- **Task objective**: Each record below is to be retyped exactly, with its pictures omitted.

- **Records supplied**:
►
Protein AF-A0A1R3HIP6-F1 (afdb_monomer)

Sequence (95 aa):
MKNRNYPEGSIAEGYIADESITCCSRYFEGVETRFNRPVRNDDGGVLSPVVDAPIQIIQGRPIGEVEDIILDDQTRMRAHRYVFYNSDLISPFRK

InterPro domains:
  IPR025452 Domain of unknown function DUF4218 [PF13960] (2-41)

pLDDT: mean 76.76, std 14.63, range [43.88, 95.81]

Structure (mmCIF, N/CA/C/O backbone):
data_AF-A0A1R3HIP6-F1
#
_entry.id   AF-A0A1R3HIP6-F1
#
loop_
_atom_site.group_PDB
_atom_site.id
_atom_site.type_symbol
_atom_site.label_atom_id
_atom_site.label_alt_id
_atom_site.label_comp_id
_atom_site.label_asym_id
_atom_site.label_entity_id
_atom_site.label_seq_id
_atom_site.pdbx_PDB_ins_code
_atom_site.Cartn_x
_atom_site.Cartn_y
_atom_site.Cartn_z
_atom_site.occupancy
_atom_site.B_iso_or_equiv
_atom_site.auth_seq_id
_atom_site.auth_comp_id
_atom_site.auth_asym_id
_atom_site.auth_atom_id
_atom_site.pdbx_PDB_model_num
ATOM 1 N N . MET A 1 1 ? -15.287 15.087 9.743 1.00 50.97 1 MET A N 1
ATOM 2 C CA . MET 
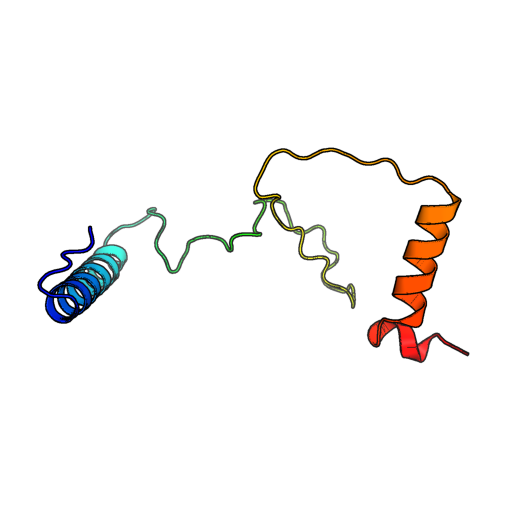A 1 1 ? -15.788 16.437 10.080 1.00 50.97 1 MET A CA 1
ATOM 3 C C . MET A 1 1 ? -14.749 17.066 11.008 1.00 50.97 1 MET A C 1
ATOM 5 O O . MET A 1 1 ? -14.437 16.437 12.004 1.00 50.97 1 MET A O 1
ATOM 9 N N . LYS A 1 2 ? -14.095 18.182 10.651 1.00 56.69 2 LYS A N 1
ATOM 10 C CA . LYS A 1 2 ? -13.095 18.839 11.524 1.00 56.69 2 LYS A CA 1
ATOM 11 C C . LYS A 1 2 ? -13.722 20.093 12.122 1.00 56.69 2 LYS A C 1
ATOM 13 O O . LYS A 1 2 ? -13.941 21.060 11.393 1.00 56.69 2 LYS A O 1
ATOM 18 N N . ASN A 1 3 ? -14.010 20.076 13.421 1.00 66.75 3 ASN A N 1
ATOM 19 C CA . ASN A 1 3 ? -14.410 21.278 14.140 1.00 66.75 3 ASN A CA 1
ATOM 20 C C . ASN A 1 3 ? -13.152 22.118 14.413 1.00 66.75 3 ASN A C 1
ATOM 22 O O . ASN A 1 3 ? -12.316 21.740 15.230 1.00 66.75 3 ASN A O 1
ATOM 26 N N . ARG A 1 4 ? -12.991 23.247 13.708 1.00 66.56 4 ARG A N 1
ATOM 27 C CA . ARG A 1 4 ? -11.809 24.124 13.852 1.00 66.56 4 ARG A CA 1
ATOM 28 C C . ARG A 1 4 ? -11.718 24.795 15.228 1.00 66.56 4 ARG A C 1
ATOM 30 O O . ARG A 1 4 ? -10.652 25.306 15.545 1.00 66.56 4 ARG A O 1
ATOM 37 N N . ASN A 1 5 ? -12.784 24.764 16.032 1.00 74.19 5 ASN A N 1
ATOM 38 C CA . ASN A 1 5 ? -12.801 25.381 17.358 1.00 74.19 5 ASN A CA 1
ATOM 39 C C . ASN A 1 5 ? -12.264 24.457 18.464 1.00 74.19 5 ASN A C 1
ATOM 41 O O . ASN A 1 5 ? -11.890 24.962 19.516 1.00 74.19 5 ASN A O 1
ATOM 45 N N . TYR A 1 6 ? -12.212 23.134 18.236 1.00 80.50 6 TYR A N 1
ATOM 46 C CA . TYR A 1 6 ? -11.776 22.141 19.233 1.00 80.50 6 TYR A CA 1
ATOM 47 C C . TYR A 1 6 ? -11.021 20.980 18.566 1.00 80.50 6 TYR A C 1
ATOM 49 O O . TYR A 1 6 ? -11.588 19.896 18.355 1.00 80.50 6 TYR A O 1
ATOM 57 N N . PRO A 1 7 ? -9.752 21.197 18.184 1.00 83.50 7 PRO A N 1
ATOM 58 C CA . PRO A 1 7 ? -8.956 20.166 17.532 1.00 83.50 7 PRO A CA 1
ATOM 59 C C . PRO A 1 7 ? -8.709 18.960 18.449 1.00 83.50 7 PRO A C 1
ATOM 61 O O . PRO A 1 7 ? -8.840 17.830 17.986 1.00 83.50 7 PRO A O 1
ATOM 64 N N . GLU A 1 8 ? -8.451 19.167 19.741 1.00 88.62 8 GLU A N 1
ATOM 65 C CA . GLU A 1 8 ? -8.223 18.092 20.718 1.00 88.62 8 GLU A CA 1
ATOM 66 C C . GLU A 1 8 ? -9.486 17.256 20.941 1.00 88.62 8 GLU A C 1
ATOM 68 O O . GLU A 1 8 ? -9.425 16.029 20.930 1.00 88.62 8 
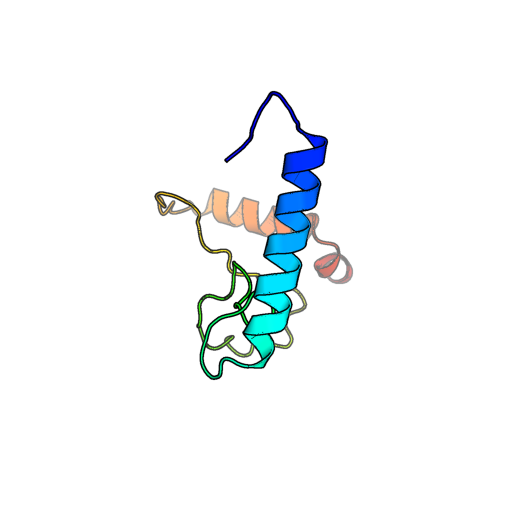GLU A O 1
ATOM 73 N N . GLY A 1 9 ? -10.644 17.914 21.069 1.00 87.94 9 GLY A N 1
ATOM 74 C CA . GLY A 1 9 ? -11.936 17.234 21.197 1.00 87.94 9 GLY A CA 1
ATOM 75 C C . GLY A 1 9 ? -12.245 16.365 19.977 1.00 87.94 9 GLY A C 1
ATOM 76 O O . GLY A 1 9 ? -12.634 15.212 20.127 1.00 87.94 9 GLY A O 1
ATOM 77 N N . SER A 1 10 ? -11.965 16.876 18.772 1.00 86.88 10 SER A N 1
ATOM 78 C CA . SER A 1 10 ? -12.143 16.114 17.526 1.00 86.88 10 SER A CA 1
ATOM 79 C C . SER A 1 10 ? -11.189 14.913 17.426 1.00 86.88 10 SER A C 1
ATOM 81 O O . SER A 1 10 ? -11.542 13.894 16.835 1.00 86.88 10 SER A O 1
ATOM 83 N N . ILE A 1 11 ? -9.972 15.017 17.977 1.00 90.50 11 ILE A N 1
◄
- **Reply**:
Protein AF-A0A1R3HIP6-F1 (afdb_monomer)

Sequence (95 aa):
MKNRNYPEGSIAEGYIADESITCCSRYFEGVETRFNRPVRNDDGGVLSPVVDAPIQIIQGRPIGEVEDIILDDQTRMRAHRYVFYNSDLISPFRK

InterPro domains:
  IPR025452 Domain of unknown function DUF4218 [PF13960] (2-41)

pLDDT: mean 76.76, std 14.63, range [43.88, 95.81]

Structure (mmCIF, N/CA/C/O backbone):
data_AF-A0A1R3HIP6-F1
#
_entry.id   AF-A0A1R3HIP6-F1
#
loop_
_atom_site.group_PDB
_atom_site.id
_atom_site.type_symbol
_atom_site.label_atom_id
_atom_site.label_alt_id
_atom_site.label_comp_id
_atom_site.label_asym_id
_atom_site.label_entity_id
_atom_site.label_seq_id
_atom_site.pdbx_PDB_ins_code
_atom_site.Cartn_x
_atom_site.Cartn_y
_atom_site.Cartn_z
_atom_site.occupancy
_atom_site.B_iso_or_equiv
_atom_site.auth_seq_id
_atom_site.auth_comp_id
_atom_site.auth_asym_id
_atom_site.auth_atom_id
_atom_site.pdbx_PDB_model_num
ATOM 1 N N . MET A 1 1 ? -15.287 15.087 9.743 1.00 50.97 1 MET A N 1
ATOM 2 C CA . MET 
A 1 1 ? -15.788 16.437 10.080 1.00 50.97 1 MET A CA 1
ATOM 3 C C . MET A 1 1 ? -14.749 17.066 11.008 1.00 50.97 1 MET A C 1
ATOM 5 O O . MET A 1 1 ? -14.437 16.437 12.004 1.00 50.97 1 MET A O 1
ATOM 9 N N . LYS A 1 2 ? -14.095 18.182 10.651 1.00 56.69 2 LYS A N 1
ATOM 10 C CA . LYS A 1 2 ? -13.095 18.839 11.524 1.00 56.69 2 LYS A CA 1
ATOM 11 C C . LYS A 1 2 ? -13.722 20.093 12.122 1.00 56.69 2 LYS A C 1
ATOM 13 O O . LYS A 1 2 ? -13.941 21.060 11.393 1.00 56.69 2 LYS A O 1
ATOM 18 N N . ASN A 1 3 ? -14.010 20.076 13.421 1.00 66.75 3 ASN A N 1
ATOM 19 C CA . ASN A 1 3 ? -14.410 21.278 14.140 1.00 66.75 3 ASN A CA 1
ATOM 20 C C . ASN A 1 3 ? -13.152 22.118 14.413 1.00 66.75 3 ASN A C 1
ATOM 22 O O . ASN A 1 3 ? -12.316 21.740 15.230 1.00 66.75 3 ASN A O 1
ATOM 26 N N . ARG A 1 4 ? -12.991 23.247 13.708 1.00 66.56 4 ARG A N 1
ATOM 27 C CA . ARG A 1 4 ? -11.809 24.124 13.852 1.00 66.56 4 ARG A CA 1
ATOM 28 C C . ARG A 1 4 ? -11.718 24.795 15.228 1.00 66.56 4 ARG A C 1
ATOM 30 O O . ARG A 1 4 ? -10.652 25.306 15.545 1.00 66.56 4 ARG A O 1
ATOM 37 N N . ASN A 1 5 ? -12.784 24.764 16.032 1.00 74.19 5 ASN A N 1
ATOM 38 C CA . ASN A 1 5 ? -12.801 25.381 17.358 1.00 74.19 5 ASN A CA 1
ATOM 39 C C . ASN A 1 5 ? -12.264 24.457 18.464 1.00 74.19 5 ASN A C 1
ATOM 41 O O . ASN A 1 5 ? -11.890 24.962 19.516 1.00 74.19 5 ASN A O 1
ATOM 45 N N . TYR A 1 6 ? -12.212 23.134 18.236 1.00 80.50 6 TYR A N 1
ATOM 46 C CA . TYR A 1 6 ? -11.776 22.141 19.233 1.00 80.50 6 TYR A CA 1
ATOM 47 C C . TYR A 1 6 ? -11.021 20.980 18.566 1.00 80.50 6 TYR A C 1
ATOM 49 O O . TYR A 1 6 ? -11.588 19.896 18.355 1.00 80.50 6 TYR A O 1
ATOM 57 N N . PRO A 1 7 ? -9.752 21.197 18.184 1.00 83.50 7 PRO A N 1
ATOM 58 C CA . PRO A 1 7 ? -8.956 20.166 17.532 1.00 83.50 7 PRO A CA 1
ATOM 59 C C . PRO A 1 7 ? -8.709 18.960 18.449 1.00 83.50 7 PRO A C 1
ATOM 61 O O . PRO A 1 7 ? -8.840 17.830 17.986 1.00 83.50 7 PRO A O 1
ATOM 64 N N . GLU A 1 8 ? -8.451 19.167 19.741 1.00 88.62 8 GLU A N 1
ATOM 65 C CA . GLU A 1 8 ? -8.223 18.092 20.718 1.00 88.62 8 GLU A CA 1
ATOM 66 C C . GLU A 1 8 ? -9.486 17.256 20.941 1.00 88.62 8 GLU A C 1
ATOM 68 O O . GLU A 1 8 ? -9.425 16.029 20.930 1.00 88.62 8 
GLU A O 1
ATOM 73 N N . GLY A 1 9 ? -10.644 17.914 21.069 1.00 87.94 9 GLY A N 1
ATOM 74 C CA . GLY A 1 9 ? -11.936 17.234 21.197 1.00 87.94 9 GLY A CA 1
ATOM 75 C C . GLY A 1 9 ? -12.245 16.365 19.977 1.00 87.94 9 GLY A C 1
ATOM 76 O O . GLY A 1 9 ? -12.634 15.212 20.127 1.00 87.94 9 GLY A O 1
ATOM 77 N N . SER A 1 10 ? -11.965 16.876 18.772 1.00 86.88 10 SER A N 1
ATOM 78 C CA . SER A 1 10 ? -12.143 16.114 17.526 1.00 86.88 10 SER A CA 1
ATOM 79 C C . SER A 1 10 ? -11.189 14.913 17.426 1.00 86.88 10 SER A C 1
ATOM 81 O O . SER A 1 10 ? -11.542 13.894 16.835 1.00 86.88 10 SER A O 1
ATOM 83 N N . ILE A 1 11 ? -9.972 15.017 17.977 1.00 90.50 11 ILE A N 1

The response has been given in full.